Hi,
I've been looking at this method of finding text in a row that matches words from a separate list:
I have 3 questions:
1. How can it be modified to ignore case in the TextTable (as well as the WordList)?
2. How can it be modified to accommodate a null value in the TextCol without producing the Expression.Error: We cannot convert the value null to type Logical.
3. How could we get the added custom column to return a value looked-up from a column next to the word matched in the WordList (for example to allow it to correct typos/mis-spellings, etc.)?
Like in the picture below (based on Phil's example spreadsheet):
Hi KS,
To ignore case in the TextTable you can make the text and the words you're searching for all the same case by using either Text.Lower or Text.Upper e.g.
if Text.Contains(Text.Lower([TextCol]), Text.Lower(current))
To prevent errors with null strings wrap the code in try .. otherwise e.g.
try if Text.Contains(Text.Lower([TextCol]), Text.Lower(current))
then state & " " & current
else state
otherwise null
You can change the value after otherwise to some other value if you like, I've just used null
More on try..otherwise -> Error handling in Power Query with try Otherwise
For the 3rd question, we'll be loading a table with 2 columns
I've called this table WordList2
In the query you need to change the list that List.Accumulate uses like this, where the Word column is explicitly referred to
each List.Accumulate
(
WordList2[Word],
"",
then in the code, rather than concatenate state and current, use the position of current in the [Word] column to pick out the corresponding word you want to return instead from the [Show As] column
try if Text.Contains(Text.Lower([TextCol]), Text.Lower(current))
then state & " " & WordList2[Show As]{List.PositionOf(WordList2[Word], current)}
else state
otherwise null
Giving this
You can download the file with this code in it here
Regards
Phil
Phil,
Thanks a lot for taking the time to explain the modifications (and 'try' 'otherwise').
That approach is much more efficient than the route I had tried before here (which loads the WordList table, expands against an index, adds a conditional column, then removes nulls and re-merges), requiring a lot more steps.
To remove the leading space before the first matched word or where there is only one matched word, I added:
Text.Trim(state & " " & WordList2[Show As]{List.PositionOf(WordList2[Word], current)})
In my actual file (37k rows x 20 columns), I used this approach to create 3 columns. For the first added column the lookup table is only 3 rows x 2 columns [Word], [Show As] . The next 2 added columns use a lookup table that has 18 rows.

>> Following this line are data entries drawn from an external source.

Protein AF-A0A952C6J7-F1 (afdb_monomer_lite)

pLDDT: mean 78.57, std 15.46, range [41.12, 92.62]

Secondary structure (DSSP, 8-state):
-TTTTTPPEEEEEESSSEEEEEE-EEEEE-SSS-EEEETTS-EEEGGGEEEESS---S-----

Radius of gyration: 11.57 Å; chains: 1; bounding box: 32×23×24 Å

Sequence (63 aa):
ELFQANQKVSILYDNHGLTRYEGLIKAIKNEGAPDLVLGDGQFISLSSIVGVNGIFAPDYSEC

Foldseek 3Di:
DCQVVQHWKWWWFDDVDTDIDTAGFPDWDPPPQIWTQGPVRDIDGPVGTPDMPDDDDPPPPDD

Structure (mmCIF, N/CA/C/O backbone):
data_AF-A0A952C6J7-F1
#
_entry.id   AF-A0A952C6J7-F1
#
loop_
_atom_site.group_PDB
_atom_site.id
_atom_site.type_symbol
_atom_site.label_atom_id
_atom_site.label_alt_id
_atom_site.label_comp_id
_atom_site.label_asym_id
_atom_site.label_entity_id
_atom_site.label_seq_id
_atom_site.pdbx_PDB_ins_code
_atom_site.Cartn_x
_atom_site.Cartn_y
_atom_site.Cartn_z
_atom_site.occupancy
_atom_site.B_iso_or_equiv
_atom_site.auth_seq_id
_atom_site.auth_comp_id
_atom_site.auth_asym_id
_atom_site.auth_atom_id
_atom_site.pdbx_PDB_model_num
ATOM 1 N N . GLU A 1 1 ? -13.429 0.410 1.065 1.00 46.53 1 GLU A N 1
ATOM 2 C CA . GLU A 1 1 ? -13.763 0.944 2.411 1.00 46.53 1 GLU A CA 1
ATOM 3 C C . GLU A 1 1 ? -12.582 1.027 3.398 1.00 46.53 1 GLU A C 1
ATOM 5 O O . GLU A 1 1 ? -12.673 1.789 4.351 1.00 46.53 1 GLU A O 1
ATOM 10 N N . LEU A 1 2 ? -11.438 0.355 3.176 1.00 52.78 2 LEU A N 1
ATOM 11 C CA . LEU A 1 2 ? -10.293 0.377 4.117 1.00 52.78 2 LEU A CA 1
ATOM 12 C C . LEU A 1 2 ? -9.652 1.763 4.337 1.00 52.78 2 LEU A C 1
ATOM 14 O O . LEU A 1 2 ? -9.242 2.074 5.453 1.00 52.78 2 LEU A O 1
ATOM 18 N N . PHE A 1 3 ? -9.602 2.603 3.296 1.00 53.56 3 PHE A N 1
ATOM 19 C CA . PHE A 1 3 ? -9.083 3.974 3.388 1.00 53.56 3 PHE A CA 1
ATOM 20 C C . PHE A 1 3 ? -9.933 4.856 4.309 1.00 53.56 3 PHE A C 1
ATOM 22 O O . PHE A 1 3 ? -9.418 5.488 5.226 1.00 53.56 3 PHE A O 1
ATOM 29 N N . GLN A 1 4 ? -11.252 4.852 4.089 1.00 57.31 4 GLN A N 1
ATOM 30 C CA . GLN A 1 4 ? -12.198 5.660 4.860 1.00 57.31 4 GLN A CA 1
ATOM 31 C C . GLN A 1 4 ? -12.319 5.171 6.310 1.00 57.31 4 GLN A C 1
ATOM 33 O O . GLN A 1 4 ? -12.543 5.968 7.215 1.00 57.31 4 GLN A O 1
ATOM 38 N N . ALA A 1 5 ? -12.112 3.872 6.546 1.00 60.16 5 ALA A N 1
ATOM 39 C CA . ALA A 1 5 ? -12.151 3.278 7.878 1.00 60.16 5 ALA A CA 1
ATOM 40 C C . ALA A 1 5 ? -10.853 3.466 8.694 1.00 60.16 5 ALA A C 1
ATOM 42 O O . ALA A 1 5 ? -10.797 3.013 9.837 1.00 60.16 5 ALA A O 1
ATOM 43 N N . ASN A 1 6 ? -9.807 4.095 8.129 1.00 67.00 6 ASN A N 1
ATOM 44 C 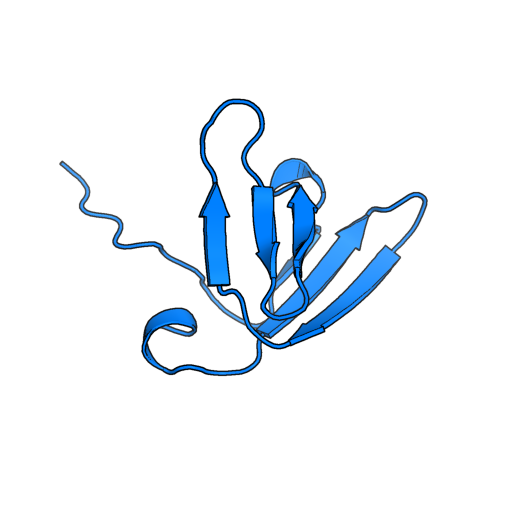CA . ASN A 1 6 ? -8.471 4.208 8.735 1.00 67.00 6 ASN A CA 1
ATOM 45 C C . ASN A 1 6 ? -7.940 2.856 9.260 1.00 67.00 6 ASN A C 1
ATOM 47 O O . ASN A 1 6 ? -7.307 2.765 10.315 1.00 67.00 6 ASN A O 1
ATOM 51 N N . GLN A 1 7 ? -8.272 1.778 8.548 1.00 71.56 7 GLN A N 1
ATOM 52 C CA . GLN A 1 7 ? -7.923 0.423 8.946 1.00 71.56 7 GLN A CA 1
ATOM 53 C C . GLN A 1 7 ? -6.558 0.042 8.391 1.00 71.56 7 GLN A C 1
ATOM 55 O O . GLN A 1 7 ? -6.188 0.408 7.273 1.00 71.56 7 GLN A O 1
ATOM 60 N N . LYS A 1 8 ? -5.810 -0.734 9.182 1.00 80.38 8 LYS A N 1
ATOM 61 C CA . LYS A 1 8 ? -4.553 -1.315 8.720 1.00 80.38 8 LYS A CA 1
ATOM 62 C C . LYS A 1 8 ? -4.825 -2.269 7.564 1.00 80.38 8 LYS A C 1
ATOM 64 O O . LYS A 1 8 ? -5.666 -3.161 7.667 1.00 80.38 8 LYS A O 1
ATOM 69 N N . VAL A 1 9 ? -4.065 -2.101 6.497 1.00 83.12 9 VAL A N 1
ATOM 70 C CA . VAL A 1 9 ? -4.023 -3.019 5.369 1.00 83.12 9 VAL A CA 1
ATOM 71 C C . VAL A 1 9 ? -2.845 -3.968 5.523 1.00 83.12 9 VAL A C 1
ATOM 73 O O . VAL A 1 9 ? -1.832 -3.627 6.131 1.00 83.12 9 VAL A O 1
ATOM 76 N N . SER A 1 10 ? -2.973 -5.144 4.929 1.00 87.69 10 SER A N 1
ATOM 77 C CA . SER A 1 10 ? -1.899 -6.107 4.742 1.00 87.69 10 SER A CA 1
ATOM 78 C C . SER A 1 10 ? -1.727 -6.320 3.242 1.00 87.69 10 SER A C 1
ATOM 80 O O . SER A 1 10 ? -2.676 -6.708 2.555 1.00 87.69 10 SER A O 1
ATOM 82 N N . ILE A 1 11 ? -0.536 -6.008 2.737 1.00 89.88 11 ILE A N 1
ATOM 83 C CA . ILE A 1 11 ? -0.187 -6.019 1.315 1.00 89.88 11 ILE A CA 1
ATOM 84 C C . ILE A 1 11 ? 0.885 -7.079 1.101 1.00 89.88 11 ILE A C 1
ATOM 86 O O . ILE A 1 11 ? 1.879 -7.119 1.823 1.00 89.88 11 ILE A O 1
ATOM 90 N N . LEU A 1 12 ? 0.689 -7.922 0.097 1.00 90.81 12 LEU A N 1
ATOM 91 C CA . LEU A 1 12 ? 1.703 -8.807 -0.459 1.00 90.81 12 LEU A CA 1
ATOM 92 C C . LEU A 1 12 ? 2.126 -8.242 -1.810 1.00 90.81 12 LEU A C 1
ATOM 94 O O . LEU A 1 12 ? 1.277 -8.023 -2.673 1.00 90.81 12 LEU A O 1
ATOM 98 N N . TYR A 1 13 ? 3.419 -8.012 -1.992 1.00 92.25 13 TYR A N 1
ATOM 99 C CA . TYR A 1 13 ? 3.972 -7.478 -3.232 1.00 92.25 13 TYR A CA 1
ATOM 100 C C . TYR A 1 13 ? 5.311 -8.133 -3.560 1.00 92.25 13 TYR A C 1
ATOM 102 O O . TYR A 1 13 ? 6.006 -8.627 -2.668 1.00 92.25 13 TYR A O 1
ATOM 110 N N . ASP A 1 14 ? 5.654 -8.163 -4.842 1.00 91.06 14 ASP A N 1
ATOM 111 C CA . ASP A 1 14 ? 6.955 -8.626 -5.300 1.00 91.06 14 ASP A CA 1
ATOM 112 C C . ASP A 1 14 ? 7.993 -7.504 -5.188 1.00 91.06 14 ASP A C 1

When I open the query, all the columns load within a few seconds, but when I 'Close and Load' to 'connection only' and check 'add to data model' it takes more than 30 minutes to load all 37k rows, whereas surprisingly using the more long-winded merge approach in the linked video, the rows load as a connection only in about 90 seconds.
I was able to resolve it (I think), by buffering the tables after 'let' & before 'source'
BufferedList2= Table.Buffer(WordList2)
and then using that reference in the later M code, e.g.
Text.Trim(state & " " & BufferedList2[Show As]{List.PositionOf(BufferedList2[Word], current)})
Is that the best way to do it, or is there a better / more efficient way?
Hi KS,
No worries.
Yes using Table.Buffer and List.Buffer are the way I'd do it too, it makes PQ much faster.
Regards
Phil